Output only the lines below from the one holding "58 -17.382 -9.240 1.00 68.31 16 ARG A N 1" down to the one holding "ATOM 129 C C", both end lines included and every picture dropped.

---*---

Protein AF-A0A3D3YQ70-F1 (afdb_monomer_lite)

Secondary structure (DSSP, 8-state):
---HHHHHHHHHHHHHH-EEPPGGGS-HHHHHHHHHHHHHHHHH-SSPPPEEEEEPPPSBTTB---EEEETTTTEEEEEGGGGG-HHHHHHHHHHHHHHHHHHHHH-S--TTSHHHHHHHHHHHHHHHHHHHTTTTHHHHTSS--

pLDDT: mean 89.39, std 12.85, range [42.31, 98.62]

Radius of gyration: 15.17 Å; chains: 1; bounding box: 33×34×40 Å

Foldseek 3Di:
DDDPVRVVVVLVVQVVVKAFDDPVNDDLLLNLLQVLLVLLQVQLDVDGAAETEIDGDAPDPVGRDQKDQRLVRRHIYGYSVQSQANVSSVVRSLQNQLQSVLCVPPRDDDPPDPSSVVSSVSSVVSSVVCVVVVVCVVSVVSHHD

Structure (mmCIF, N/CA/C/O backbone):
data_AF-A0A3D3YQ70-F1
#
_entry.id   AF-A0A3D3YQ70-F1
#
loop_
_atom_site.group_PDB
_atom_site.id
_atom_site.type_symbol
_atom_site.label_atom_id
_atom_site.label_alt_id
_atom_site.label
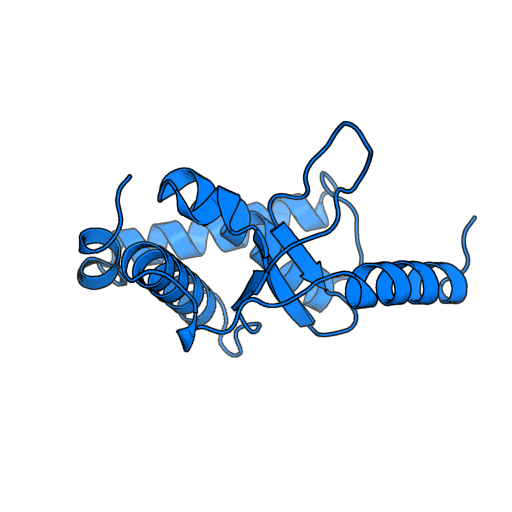_comp_id
_atom_site.label_asym_id
_atom_site.label_entity_id
_atom_site.label_seq_id
_atom_site.pdbx_PDB_ins_code
_atom_site.Cartn_x
_atom_site.Cartn_y
_atom_site.Cartn_z
_atom_site.occupancy
_atom_site.B_iso_or_equiv
_atom_site.auth_seq_id
_atom_site.auth_comp_id
_atom_site.auth_asym_id
_atom_site.auth_atom_id
_atom_site.pdbx_PDB_model_num
ATOM 1 N N . MET A 1 1 ? 22.036 -8.965 -21.029 1.00 42.31 1 MET A N 1
ATOM 2 C CA . MET A 1 1 ? 20.844 -8.098 -21.090 1.00 42.31 1 MET A CA 1
ATOM 3 C C . MET A 1 1 ? 19.665 -9.046 -21.202 1.00 42.31 1 MET A C 1
ATOM 5 O O . MET A 1 1 ? 19.643 -9.797 -22.168 1.00 42.31 1 MET A O 1
ATOM 9 N N . LEU A 1 2 ? 18.821 -9.142 -20.171 1.00 52.47 2 LEU A N 1
ATOM 10 C CA . LEU A 1 2 ? 17.642 -10.013 -20.215 1.00 52.47 2 LEU A CA 1
ATOM 11 C C . LEU A 1 2 ? 16.642 -9.402 -21.196 1.00 52.47 2 LEU A C 1
ATOM 13 O O . LEU A 1 2 ? 16.425 -8.193 -21.185 1.00 52.47 2 LEU A O 1
ATOM 17 N N . THR A 1 3 ? 16.090 -10.220 -22.077 1.00 66.81 3 THR A N 1
ATOM 18 C CA . THR A 1 3 ? 15.031 -9.806 -23.000 1.00 66.81 3 THR A CA 1
ATOM 19 C C . THR A 1 3 ? 13.719 -9.608 -22.237 1.00 66.81 3 THR A C 1
ATOM 21 O O . THR A 1 3 ? 13.489 -10.271 -21.224 1.00 66.81 3 THR A O 1
ATOM 24 N N . ASP A 1 4 ? 12.810 -8.771 -22.743 1.00 57.09 4 ASP A N 1
ATOM 25 C CA . ASP A 1 4 ? 11.470 -8.568 -22.153 1.00 57.09 4 ASP A CA 1
ATOM 26 C C . ASP A 1 4 ? 10.744 -9.897 -21.880 1.00 57.09 4 ASP A C 1
ATOM 28 O O . ASP A 1 4 ? 10.040 -10.065 -20.886 1.00 57.09 4 ASP A O 1
ATOM 32 N N . ARG A 1 5 ? 10.976 -10.899 -22.735 1.00 55.62 5 ARG A N 1
ATOM 33 C CA . ARG A 1 5 ? 10.409 -12.244 -22.600 1.00 55.62 5 ARG A CA 1
ATOM 34 C C . ARG A 1 5 ? 10.977 -13.019 -21.405 1.00 55.62 5 ARG A C 1
ATOM 36 O O . ARG A 1 5 ? 10.256 -13.812 -20.801 1.00 55.62 5 ARG A O 1
ATOM 43 N N . GLU A 1 6 ? 12.245 -12.811 -21.067 1.00 60.50 6 GLU A N 1
ATOM 44 C CA . GLU A 1 6 ? 12.893 -13.411 -19.897 1.00 60.50 6 GLU A CA 1
ATOM 45 C C . GLU A 1 6 ? 12.477 -12.701 -18.603 1.00 60.50 6 GLU A C 1
ATOM 47 O O . GLU A 1 6 ? 12.238 -13.377 -17.603 1.00 60.50 6 GLU A O 1
ATOM 52 N N . LEU A 1 7 ? 12.285 -11.377 -18.639 1.00 59.91 7 LEU A N 1
ATOM 53 C CA . LEU A 1 7 ? 11.744 -10.601 -17.514 1.00 59.91 7 LEU A CA 1
ATOM 54 C C . LEU A 1 7 ? 10.307 -11.018 -17.178 1.00 59.91 7 LEU A C 1
ATOM 56 O O . LEU A 1 7 ? 10.007 -11.332 -16.025 1.00 59.91 7 LEU A O 1
ATOM 60 N N . ILE A 1 8 ? 9.442 -11.137 -18.192 1.00 58.94 8 ILE A N 1
ATOM 61 C CA . ILE A 1 8 ? 8.064 -11.619 -18.017 1.00 58.94 8 ILE A CA 1
ATOM 62 C C . ILE A 1 8 ? 8.060 -13.031 -17.427 1.00 58.94 8 ILE A C 1
ATOM 64 O O . ILE A 1 8 ? 7.283 -13.314 -16.518 1.00 58.94 8 ILE A O 1
ATOM 68 N N . ARG A 1 9 ? 8.935 -13.923 -17.905 1.00 61.00 9 ARG A N 1
ATOM 69 C CA . ARG A 1 9 ? 9.014 -15.300 -17.402 1.00 61.00 9 ARG A CA 1
ATOM 70 C C . ARG A 1 9 ? 9.469 -15.356 -15.942 1.00 61.00 9 ARG A C 1
ATOM 72 O O . ARG A 1 9 ? 8.835 -16.051 -15.158 1.00 61.00 9 ARG A O 1
ATOM 79 N N . ALA A 1 10 ? 10.497 -14.597 -15.571 1.00 63.12 10 ALA A N 1
ATOM 80 C CA . ALA A 1 10 ? 10.985 -14.535 -14.194 1.00 63.12 10 ALA A CA 1
ATOM 81 C C . ALA A 1 10 ? 9.949 -13.915 -13.235 1.00 63.12 10 ALA A C 1
ATOM 83 O O . ALA A 1 10 ? 9.760 -14.402 -12.121 1.00 63.12 10 ALA A O 1
ATOM 84 N N . SER A 1 11 ? 9.232 -12.877 -13.679 1.00 62.19 11 SER A N 1
ATOM 85 C CA . SER A 1 11 ? 8.118 -12.283 -12.926 1.00 62.19 11 SER A CA 1
ATOM 86 C C . SER A 1 11 ? 6.973 -13.289 -12.727 1.00 62.19 11 SER A C 1
ATOM 88 O O . SER A 1 11 ? 6.497 -13.489 -11.609 1.00 62.19 11 SER A O 1
ATOM 90 N N . GLN A 1 12 ? 6.600 -14.020 -13.783 1.00 62.12 12 GLN A N 1
ATOM 91 C CA . GLN A 1 12 ? 5.589 -15.084 -13.736 1.00 62.12 12 GLN A CA 1
ATOM 92 C C . GLN A 1 12 ? 5.991 -16.255 -12.828 1.00 62.12 12 GLN A C 1
ATOM 94 O O . GLN A 1 12 ? 5.142 -16.809 -12.132 1.00 62.12 12 GLN A O 1
ATOM 99 N N . GLU A 1 13 ? 7.265 -16.645 -12.823 1.00 65.69 13 GLU A N 1
ATOM 100 C CA . GLU A 1 13 ? 7.778 -17.715 -11.963 1.00 65.69 13 GLU A CA 1
ATOM 101 C C . GLU A 1 13 ? 7.708 -17.319 -10.480 1.00 65.69 13 GLU A C 1
ATOM 103 O O . GLU A 1 13 ? 7.179 -18.092 -9.684 1.00 65.69 13 GLU A O 1
ATOM 108 N N . ARG A 1 14 ? 8.084 -16.083 -10.122 1.00 67.06 14 ARG A N 1
ATOM 109 C CA . ARG A 1 14 ? 7.937 -15.570 -8.745 1.00 67.06 14 ARG A CA 1
ATOM 110 C C . ARG A 1 14 ? 6.478 -15.463 -8.297 1.00 67.06 14 ARG A C 1
ATOM 112 O O . ARG A 1 14 ? 6.154 -15.815 -7.167 1.00 67.06 14 ARG A O 1
ATOM 119 N N . LEU A 1 15 ? 5.575 -15.037 -9.181 1.00 66.62 15 LEU A N 1
ATOM 120 C CA . LEU A 1 15 ? 4.143 -14.945 -8.868 1.00 66.62 15 LEU A CA 1
ATOM 121 C C . LEU A 1 15 ? 3.509 -16.309 -8.575 1.00 66.62 15 LEU A C 1
ATOM 123 O O . LEU A 1 15 ? 2.638 -16.401 -7.716 1.00 66.62 15 LEU A O 1
ATOM 127 N N . ARG A 1 16 ? 3.9
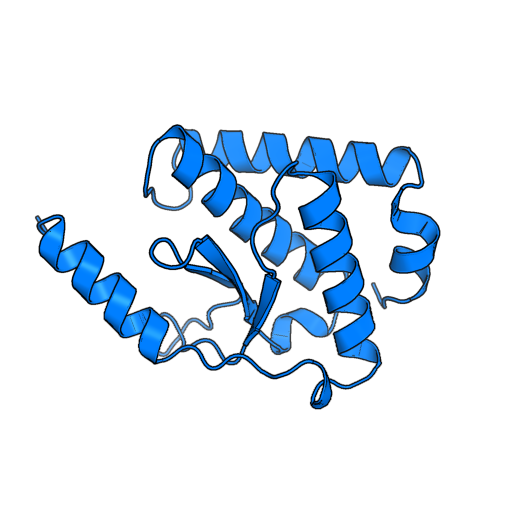58 -17.382 -9.240 1.00 68.31 16 ARG A N 1
ATOM 128 C CA . ARG A 1 16 ? 3.471 -18.751 -8.974 1.00 68.31 16 ARG A CA 1
ATOM 129 C C . ARG A 1 16 ? 3.794 -19.240 -7.566 1.00 68.31 16 ARG A C 1
ATOM 131 O O . ARG A 1 16 ? 3.132 -20.151 -7.070 1.00 68.31 16 ARG A O 1
ATOM 138 N N . GLU A 1 17 ? 4.815 -18.669 -6.944 1.00 78.00 17 GLU A N 1
ATOM 139 C CA . GLU A 1 17 ? 5.243 -19.033 -5.599 1.00 78.00 17 GLU A CA 1
ATOM 140 C C . GLU A 1 17 ? 4.505 -18.242 -4.513 1.00 78.00 17 GLU A C 1
ATOM 142 O O . GLU A 1 17 ? 4.412 -18.715 -3.376 1.00 78.00 17 GLU A O 1
ATOM 147 N N . VAL A 1 18 ? 3.929 -17.083 -4.854 1.00 88.31 18 VAL A N 1
ATOM 148 C CA . VAL A 1 18 ? 3.127 -16.291 -3.918 1.00 88.31 18 VAL A CA 1
ATOM 149 C C . VAL A 1 18 ? 1.831 -17.017 -3.592 1.00 88.31 18 VAL A C 1
ATOM 151 O O . VAL A 1 18 ? 1.034 -17.362 -4.464 1.00 88.31 18 VAL A O 1
ATOM 154 N N . LYS A 1 19 ? 1.589 -17.219 -2.297 1.00 92.19 19 LYS A N 1
ATOM 155 C CA . LYS A 1 19 ? 0.368 -17.858 -1.800 1.00 92.19 19 LYS A CA 1
ATOM 156 C C . LYS A 1 19 ? -0.453 -16.855 -1.015 1.00 92.19 19 LYS A C 1
ATOM 158 O O . LYS A 1 19 ? -0.139 -16.564 0.138 1.00 92.19 19 LYS A O 1
ATOM 163 N N . VAL A 1 20 ? -1.520 -16.356 -1.633 1.00 95.31 20 VAL A N 1
ATOM 164 C CA . VAL A 1 20 ? -2.502 -15.497 -0.961 1.00 95.31 20 VAL A CA 1
ATOM 165 C C . VAL A 1 20 ? -3.124 -16.252 0.213 1.00 95.31 20 VAL A C 1
ATOM 167 O O . VAL A 1 20 ? -3.582 -17.389 0.076 1.00 95.31 20 VAL A O 1
ATOM 170 N N . ILE A 1 21 ? -3.148 -15.604 1.373 1.00 96.44 21 ILE A N 1
ATOM 171 C CA . ILE A 1 21 ? -3.855 -16.072 2.559 1.00 96.44 21 ILE A CA 1
ATOM 172 C C . ILE A 1 21 ? -5.287 -15.535 2.456 1.00 96.44 21 ILE A C 1
ATOM 174 O O . ILE A 1 21 ? -5.472 -14.319 2.453 1.00 96.44 21 ILE A O 1
ATOM 178 N N . PRO A 1 22 ? -6.310 -16.403 2.357 1.00 96.94 22 PRO A N 1
ATOM 179 C CA . PRO A 1 22 ? -7.693 -15.950 2.282 1.00 96.94 22 PRO A CA 1
ATOM 180 C C . PRO A 1 22 ? -8.086 -15.139 3.518 1.00 96.94 22 PRO A C 1
ATOM 182 O O . PRO A 1 22 ? -7.770 -15.551 4.633 1.00 96.94 22 PRO A O 1
ATOM 185 N N . ASP A 1 23 ? -8.866 -14.073 3.330 1.00 97.69 23 ASP A N 1
ATOM 186 C CA . ASP A 1 23 ? -9.375 -13.216 4.411 1.00 97.69 23 ASP A CA 1
ATOM 187 C C . ASP A 1 23 ? -10.012 -14.022 5.560 1.00 97.69 23 ASP A C 1
ATOM 189 O O . ASP A 1 23 ? -9.766 -13.755 6.730 1.00 97.69 23 ASP A O 1
ATOM 193 N N . ALA A 1 24 ? -10.771 -15.077 5.238 1.00 97.19 24 ALA A N 1
ATOM 194 C CA . ALA A 1 24 ? -11.424 -15.943 6.226 1.00 97.19 24 ALA A CA 1
ATOM 195 C C . ALA A 1 24 ? -10.452 -16.737 7.123 1.00 97.19 24 ALA A C 1
ATOM 197 O O . ALA A 1 24 ? -10.876 -17.330 8.112 1.00 97.19 24 ALA A O 1
ATOM 198 N N . LYS A 1 25 ? -9.165 -16.793 6.765 1.00 96.94 25 LYS A N 1
ATOM 199 C CA . LYS A 1 25 ? -8.101 -17.444 7.542 1.00 96.94 25 LYS A CA 1
ATOM 200 C C . LYS A 1 25 ? -7.235 -16.448 8.314 1.00 96.94 25 LYS A C 1
ATOM 202 O O . LYS A 1 25 ? -6.325 -16.877 9.019 1.00 96.94 25 LYS A O 1
ATOM 207 N N . LEU A 1 26 ? -7.477 -15.146 8.169 1.00 96.94 26 LEU A N 1
ATOM 208 C CA . LEU A 1 26 ? -6.739 -14.117 8.889 1.00 96.94 26 LEU A CA 1
ATOM 209 C C . LEU A 1 26 ? -7.330 -13.906 10.282 1.00 96.94 26 LEU A C 1
ATOM 211 O O . LEU A 1 26 ? -8.544 -13.876 10.476 1.00 96.94 26 LEU A O 1
ATOM 215 N N . GLU A 1 27 ? -6.448 -13.717 11.259 1.00 96.50 27 GLU A N 1
ATOM 216 C CA . GLU A 1 27 ? -6.855 -13.273 12.589 1.00 96.50 27 GLU A CA 1
ATOM 217 C C . GLU A 1 27 ? -7.517 -11.885 12.513 1.00 96.50 27 GLU A C 1
ATOM 219 O O . GLU A 1 27 ? -7.140 -11.075 11.657 1.00 96.50 27 GLU A O 1
ATOM 224 N N . PRO A 1 28 ? -8.445 -11.553 13.432 1.00 96.12 28 PRO A N 1
ATOM 225 C CA . PRO A 1 28 ? -9.131 -10.260 13.429 1.00 96.12 28 PRO A CA 1
ATOM 226 C C . PRO A 1 28 ? -8.183 -9.056 13.380 1.00 96.12 28 PRO A C 1
ATOM 228 O O . PRO A 1 28 ? -8.456 -8.093 12.667 1.00 96.12 28 PRO A O 1
ATOM 231 N N . ARG A 1 29 ? -7.033 -9.142 14.067 1.00 95.19 29 ARG A N 1
ATOM 232 C CA . ARG A 1 29 ? -5.996 -8.102 14.033 1.00 95.19 29 ARG A CA 1
ATOM 233 C C . ARG A 1 29 ? -5.442 -7.885 12.623 1.00 95.19 29 ARG A C 1
ATOM 235 O O . ARG A 1 29 ? -5.444 -6.763 12.136 1.00 95.19 29 ARG A O 1
ATOM 242 N N . HIS A 1 30 ? -5.060 -8.953 11.920 1.00 96.81 30 HIS A N 1
ATOM 243 C CA . HIS A 1 30 ? -4.548 -8.876 10.548 1.00 96.81 30 HIS A CA 1
ATOM 244 C C . HIS A 1 30 ? -5.613 -8.355 9.578 1.00 96.81 30 HIS A C 1
ATOM 246 O O . HIS A 1 30 ? -5.297 -7.608 8.653 1.00 96.81 30 HIS A O 1
ATOM 252 N N . MET A 1 31 ? -6.884 -8.693 9.814 1.00 97.50 31 MET A N 1
ATOM 253 C CA . MET A 1 31 ? -7.996 -8.148 9.036 1.00 97.50 31 MET A CA 1
ATOM 254 C C . MET A 1 31 ? -8.172 -6.639 9.224 1.00 97.50 31 MET A C 1
ATOM 256 O O . MET A 1 31 ? -8.485 -5.964 8.246 1.00 97.50 31 MET A O 1
ATOM 260 N N . ALA A 1 32 ? -7.955 -6.096 10.425 1.00 97.44 32 ALA A N 1
ATOM 261 C CA . ALA A 1 32 ? -7.982 -4.648 10.649 1.00 97.44 32 ALA A CA 1
ATOM 262 C C . ALA A 1 32 ? -6.896 -3.938 9.822 1.00 97.44 32 ALA A C 1
ATOM 264 O O . ALA A 1 32 ? -7.195 -2.998 9.081 1.00 97.44 32 ALA A O 1
ATOM 265 N N . TYR A 1 33 ? -5.664 -4.458 9.837 1.00 97.94 33 TYR A N 1
ATOM 266 C CA . TYR A 1 33 ? -4.581 -3.940 8.993 1.00 97.94 33 TYR A CA 1
ATOM 267 C C . TYR A 1 33 ? -4.906 -4.036 7.499 1.00 97.94 33 TYR A C 1
ATOM 269 O O . TYR A 1 33 ? -4.727 -3.065 6.767 1.00 97.94 33 TYR A O 1
ATOM 277 N N . LEU A 1 34 ? -5.442 -5.171 7.040 1.00 98.31 34 LEU A N 1
ATOM 278 C CA . LEU A 1 34 ? -5.816 -5.359 5.637 1.00 98.31 34 LEU A CA 1
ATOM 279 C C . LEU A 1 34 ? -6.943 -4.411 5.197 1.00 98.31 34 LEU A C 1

---*---

## Response to the exercise:
58 -17.382 -9.240 1.00 68.31 16 ARG A N 1
ATOM 128 C CA . ARG A 1 16 ? 3.471 -18.751 -8.974 1.00 68.31 16 ARG A CA 1
ATOM 129 C C . ARG A 1 16 ? 3.794 -19.240 -7.566 1.00 68.31 16 ARG A C 1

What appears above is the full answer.